I am approaching my one year anniversary of being divorced.  It is not something to celebrate in the truest sense and yet, it is.  I think about where I was one year ago and I can see how I have evolved and grown.  The work is not done by far and the roller coaster ride continues, but it is better than it was.  I tend to get wrapped up in the day to day and I don’t realize the tiniest of baby steps taken on a daily basis have started to accumulate.  It’s hard to look back a year, even two years ago and believe I made it through.  But I did.  And I continue to.

A big priority for me personally these days is being ok with being alone.  For a lot of people, when you end a marriage or relationship, the overwhelming urge is to replace the person you lost with someone else right away.  I’ve seen it happen time and again.  I felt the urge myself - to immediately run out and find someone who would make me feel worthwhile, beautiful, interesting and important again.  I got on all the dating sites, tried to find someone, got depressed with what was out there and despaired that I would never feel worthwhile again.  I tried Meetup groups, trying to find friends, men, anything that would help the loneliness, the loss.  But ever so slowly, in such small ways that it was barely noticeable, I started to back off, to not feel the panic, the urgency, to fill the space in my life.  I was content to sit with myself, to spend time alone, to enjoy my own company.  I go to movies alone, I read alone, I watch TV alone, I sit in coffeehouses alone, I even travel alone.  I just did my first solo trip and have planned another one, longer this time, for September.  I am not a hermit and spend lots of time with my daughter, my book club ladies and some people at work.  I even had my first date in over 17 years a few weeks ago.  The man was very nice and wanted to see me again.  But I wasn’t feeling it.  Instead of grabbing on to a man to make me feel good about myself, even if I wasn’t interested, I let him down politely and easily.  I’ve realized that I want people in my life that add something to it, not people that fill holes I have in myself.  I am ever so slowly coming to accept that I am ok, just as I am.  I don’t need other people to tell me that or make me feel it.  I have to love and accept myself in order to have healthy relationships going forward.  The longer I am alone, the more at peace I am with being that way.  Someone is going to have to be pretty amazing to have me add them to my life and I am ok if that never happens for me again.  I have a life to lead that is more than just a romantic relationship.  There is so much more for me to do, to see, to be. 
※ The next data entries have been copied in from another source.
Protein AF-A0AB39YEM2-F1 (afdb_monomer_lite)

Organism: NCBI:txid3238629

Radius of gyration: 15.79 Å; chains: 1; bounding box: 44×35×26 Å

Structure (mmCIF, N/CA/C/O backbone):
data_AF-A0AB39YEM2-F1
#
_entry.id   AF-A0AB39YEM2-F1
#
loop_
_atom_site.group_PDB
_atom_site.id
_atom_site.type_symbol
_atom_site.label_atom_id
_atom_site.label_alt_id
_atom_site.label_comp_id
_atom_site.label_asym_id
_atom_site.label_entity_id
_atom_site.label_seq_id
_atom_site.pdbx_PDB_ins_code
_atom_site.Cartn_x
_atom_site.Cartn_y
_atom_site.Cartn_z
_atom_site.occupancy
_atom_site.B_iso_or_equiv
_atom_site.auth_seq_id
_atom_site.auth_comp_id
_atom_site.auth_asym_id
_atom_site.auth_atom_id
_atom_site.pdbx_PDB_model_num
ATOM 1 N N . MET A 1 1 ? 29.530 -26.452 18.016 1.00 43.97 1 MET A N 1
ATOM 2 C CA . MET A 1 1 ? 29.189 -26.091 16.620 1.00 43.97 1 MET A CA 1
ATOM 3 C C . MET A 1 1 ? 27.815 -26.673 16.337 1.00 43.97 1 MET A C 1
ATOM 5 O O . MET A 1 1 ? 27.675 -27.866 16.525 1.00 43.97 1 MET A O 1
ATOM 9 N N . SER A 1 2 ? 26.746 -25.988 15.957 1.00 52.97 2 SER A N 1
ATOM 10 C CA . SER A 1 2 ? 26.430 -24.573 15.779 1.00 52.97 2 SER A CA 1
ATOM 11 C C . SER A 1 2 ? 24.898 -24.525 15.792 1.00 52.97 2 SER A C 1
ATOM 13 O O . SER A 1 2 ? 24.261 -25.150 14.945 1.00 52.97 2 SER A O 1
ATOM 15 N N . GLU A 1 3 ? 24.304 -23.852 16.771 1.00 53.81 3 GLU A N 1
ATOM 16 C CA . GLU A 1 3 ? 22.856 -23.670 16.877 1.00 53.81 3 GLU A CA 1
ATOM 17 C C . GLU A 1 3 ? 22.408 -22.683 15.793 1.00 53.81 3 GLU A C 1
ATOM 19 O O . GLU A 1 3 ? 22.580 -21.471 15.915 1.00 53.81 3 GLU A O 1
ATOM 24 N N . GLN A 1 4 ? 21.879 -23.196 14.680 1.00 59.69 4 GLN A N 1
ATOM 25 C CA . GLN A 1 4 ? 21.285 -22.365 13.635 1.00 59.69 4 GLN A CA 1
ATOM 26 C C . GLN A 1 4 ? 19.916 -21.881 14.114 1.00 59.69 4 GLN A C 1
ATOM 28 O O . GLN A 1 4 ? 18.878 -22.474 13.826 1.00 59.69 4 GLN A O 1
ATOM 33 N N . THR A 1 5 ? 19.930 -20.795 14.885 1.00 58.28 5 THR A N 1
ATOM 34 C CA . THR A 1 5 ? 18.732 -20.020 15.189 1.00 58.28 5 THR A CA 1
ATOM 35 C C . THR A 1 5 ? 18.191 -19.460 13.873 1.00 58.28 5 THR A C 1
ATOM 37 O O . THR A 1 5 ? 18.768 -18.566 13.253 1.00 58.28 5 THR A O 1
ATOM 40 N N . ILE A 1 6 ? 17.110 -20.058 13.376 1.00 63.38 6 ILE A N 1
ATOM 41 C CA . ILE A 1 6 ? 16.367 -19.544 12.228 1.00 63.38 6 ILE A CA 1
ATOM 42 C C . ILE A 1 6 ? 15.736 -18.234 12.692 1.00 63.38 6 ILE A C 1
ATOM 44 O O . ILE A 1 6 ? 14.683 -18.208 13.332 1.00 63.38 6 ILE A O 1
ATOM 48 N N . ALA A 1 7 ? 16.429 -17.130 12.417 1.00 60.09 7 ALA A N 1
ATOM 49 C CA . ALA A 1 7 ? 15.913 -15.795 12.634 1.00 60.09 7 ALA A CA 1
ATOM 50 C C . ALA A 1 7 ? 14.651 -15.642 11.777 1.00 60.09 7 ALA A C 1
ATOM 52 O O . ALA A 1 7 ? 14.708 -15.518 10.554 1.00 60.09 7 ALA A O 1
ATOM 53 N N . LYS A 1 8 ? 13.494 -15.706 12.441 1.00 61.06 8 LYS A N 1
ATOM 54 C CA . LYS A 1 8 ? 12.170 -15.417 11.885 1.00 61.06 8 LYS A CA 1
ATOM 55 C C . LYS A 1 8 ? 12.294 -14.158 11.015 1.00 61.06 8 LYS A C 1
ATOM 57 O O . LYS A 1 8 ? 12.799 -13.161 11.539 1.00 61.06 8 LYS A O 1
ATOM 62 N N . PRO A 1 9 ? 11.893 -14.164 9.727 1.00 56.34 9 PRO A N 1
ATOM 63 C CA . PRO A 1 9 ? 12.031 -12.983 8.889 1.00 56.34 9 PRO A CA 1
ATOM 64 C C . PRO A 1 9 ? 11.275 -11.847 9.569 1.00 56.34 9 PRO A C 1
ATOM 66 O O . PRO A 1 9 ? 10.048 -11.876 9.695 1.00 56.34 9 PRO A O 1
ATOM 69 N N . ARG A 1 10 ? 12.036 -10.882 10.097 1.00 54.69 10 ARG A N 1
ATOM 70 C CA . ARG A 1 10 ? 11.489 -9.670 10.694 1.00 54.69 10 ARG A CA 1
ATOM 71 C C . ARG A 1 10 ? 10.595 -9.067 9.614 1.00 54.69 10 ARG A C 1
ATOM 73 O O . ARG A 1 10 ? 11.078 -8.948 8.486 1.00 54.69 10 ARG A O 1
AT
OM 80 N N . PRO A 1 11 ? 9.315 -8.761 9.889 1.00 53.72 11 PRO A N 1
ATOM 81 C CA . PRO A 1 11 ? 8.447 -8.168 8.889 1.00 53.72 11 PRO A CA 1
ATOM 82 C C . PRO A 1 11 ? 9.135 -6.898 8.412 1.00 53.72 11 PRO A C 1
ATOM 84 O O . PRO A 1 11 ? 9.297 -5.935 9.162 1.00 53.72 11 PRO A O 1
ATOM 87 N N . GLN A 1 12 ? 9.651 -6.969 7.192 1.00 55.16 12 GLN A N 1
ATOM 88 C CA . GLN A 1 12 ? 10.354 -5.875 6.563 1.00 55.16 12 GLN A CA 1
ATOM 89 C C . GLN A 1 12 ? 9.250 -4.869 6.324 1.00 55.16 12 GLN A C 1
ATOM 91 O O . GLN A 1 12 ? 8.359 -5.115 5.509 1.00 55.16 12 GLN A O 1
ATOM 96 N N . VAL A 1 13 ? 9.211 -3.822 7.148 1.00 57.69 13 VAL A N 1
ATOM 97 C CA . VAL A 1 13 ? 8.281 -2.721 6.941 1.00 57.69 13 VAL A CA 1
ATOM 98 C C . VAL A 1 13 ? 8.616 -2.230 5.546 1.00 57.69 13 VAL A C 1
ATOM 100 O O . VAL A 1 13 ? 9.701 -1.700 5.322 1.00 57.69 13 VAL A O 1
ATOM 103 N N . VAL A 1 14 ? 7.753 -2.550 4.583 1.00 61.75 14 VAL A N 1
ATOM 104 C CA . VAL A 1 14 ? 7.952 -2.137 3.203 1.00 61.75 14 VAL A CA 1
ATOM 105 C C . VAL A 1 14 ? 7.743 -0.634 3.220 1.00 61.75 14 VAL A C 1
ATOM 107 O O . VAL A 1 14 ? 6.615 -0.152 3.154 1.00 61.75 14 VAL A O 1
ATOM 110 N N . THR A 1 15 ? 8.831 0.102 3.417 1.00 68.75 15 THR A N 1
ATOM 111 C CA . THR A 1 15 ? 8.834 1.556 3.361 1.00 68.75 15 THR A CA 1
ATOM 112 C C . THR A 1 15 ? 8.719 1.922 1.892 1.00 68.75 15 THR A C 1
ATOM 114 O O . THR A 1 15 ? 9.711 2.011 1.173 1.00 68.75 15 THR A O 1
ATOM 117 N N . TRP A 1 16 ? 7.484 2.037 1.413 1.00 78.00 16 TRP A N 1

I am far from perfect at this and it is all very much a work in progress.  I am still terrified of doing certain things and try to talk myself out of doing them.  I am a coward just as many days as I am brave.  But I am fighting, every day, to make a new life, a better one.  There is a quote from Carl Jung that explains this journey perfectly: “The most terrifying thing is to accept oneself completely.”  I am perpetually terrified, but still in the arena, fighting this fight, to be me and to be proud of who that woman is.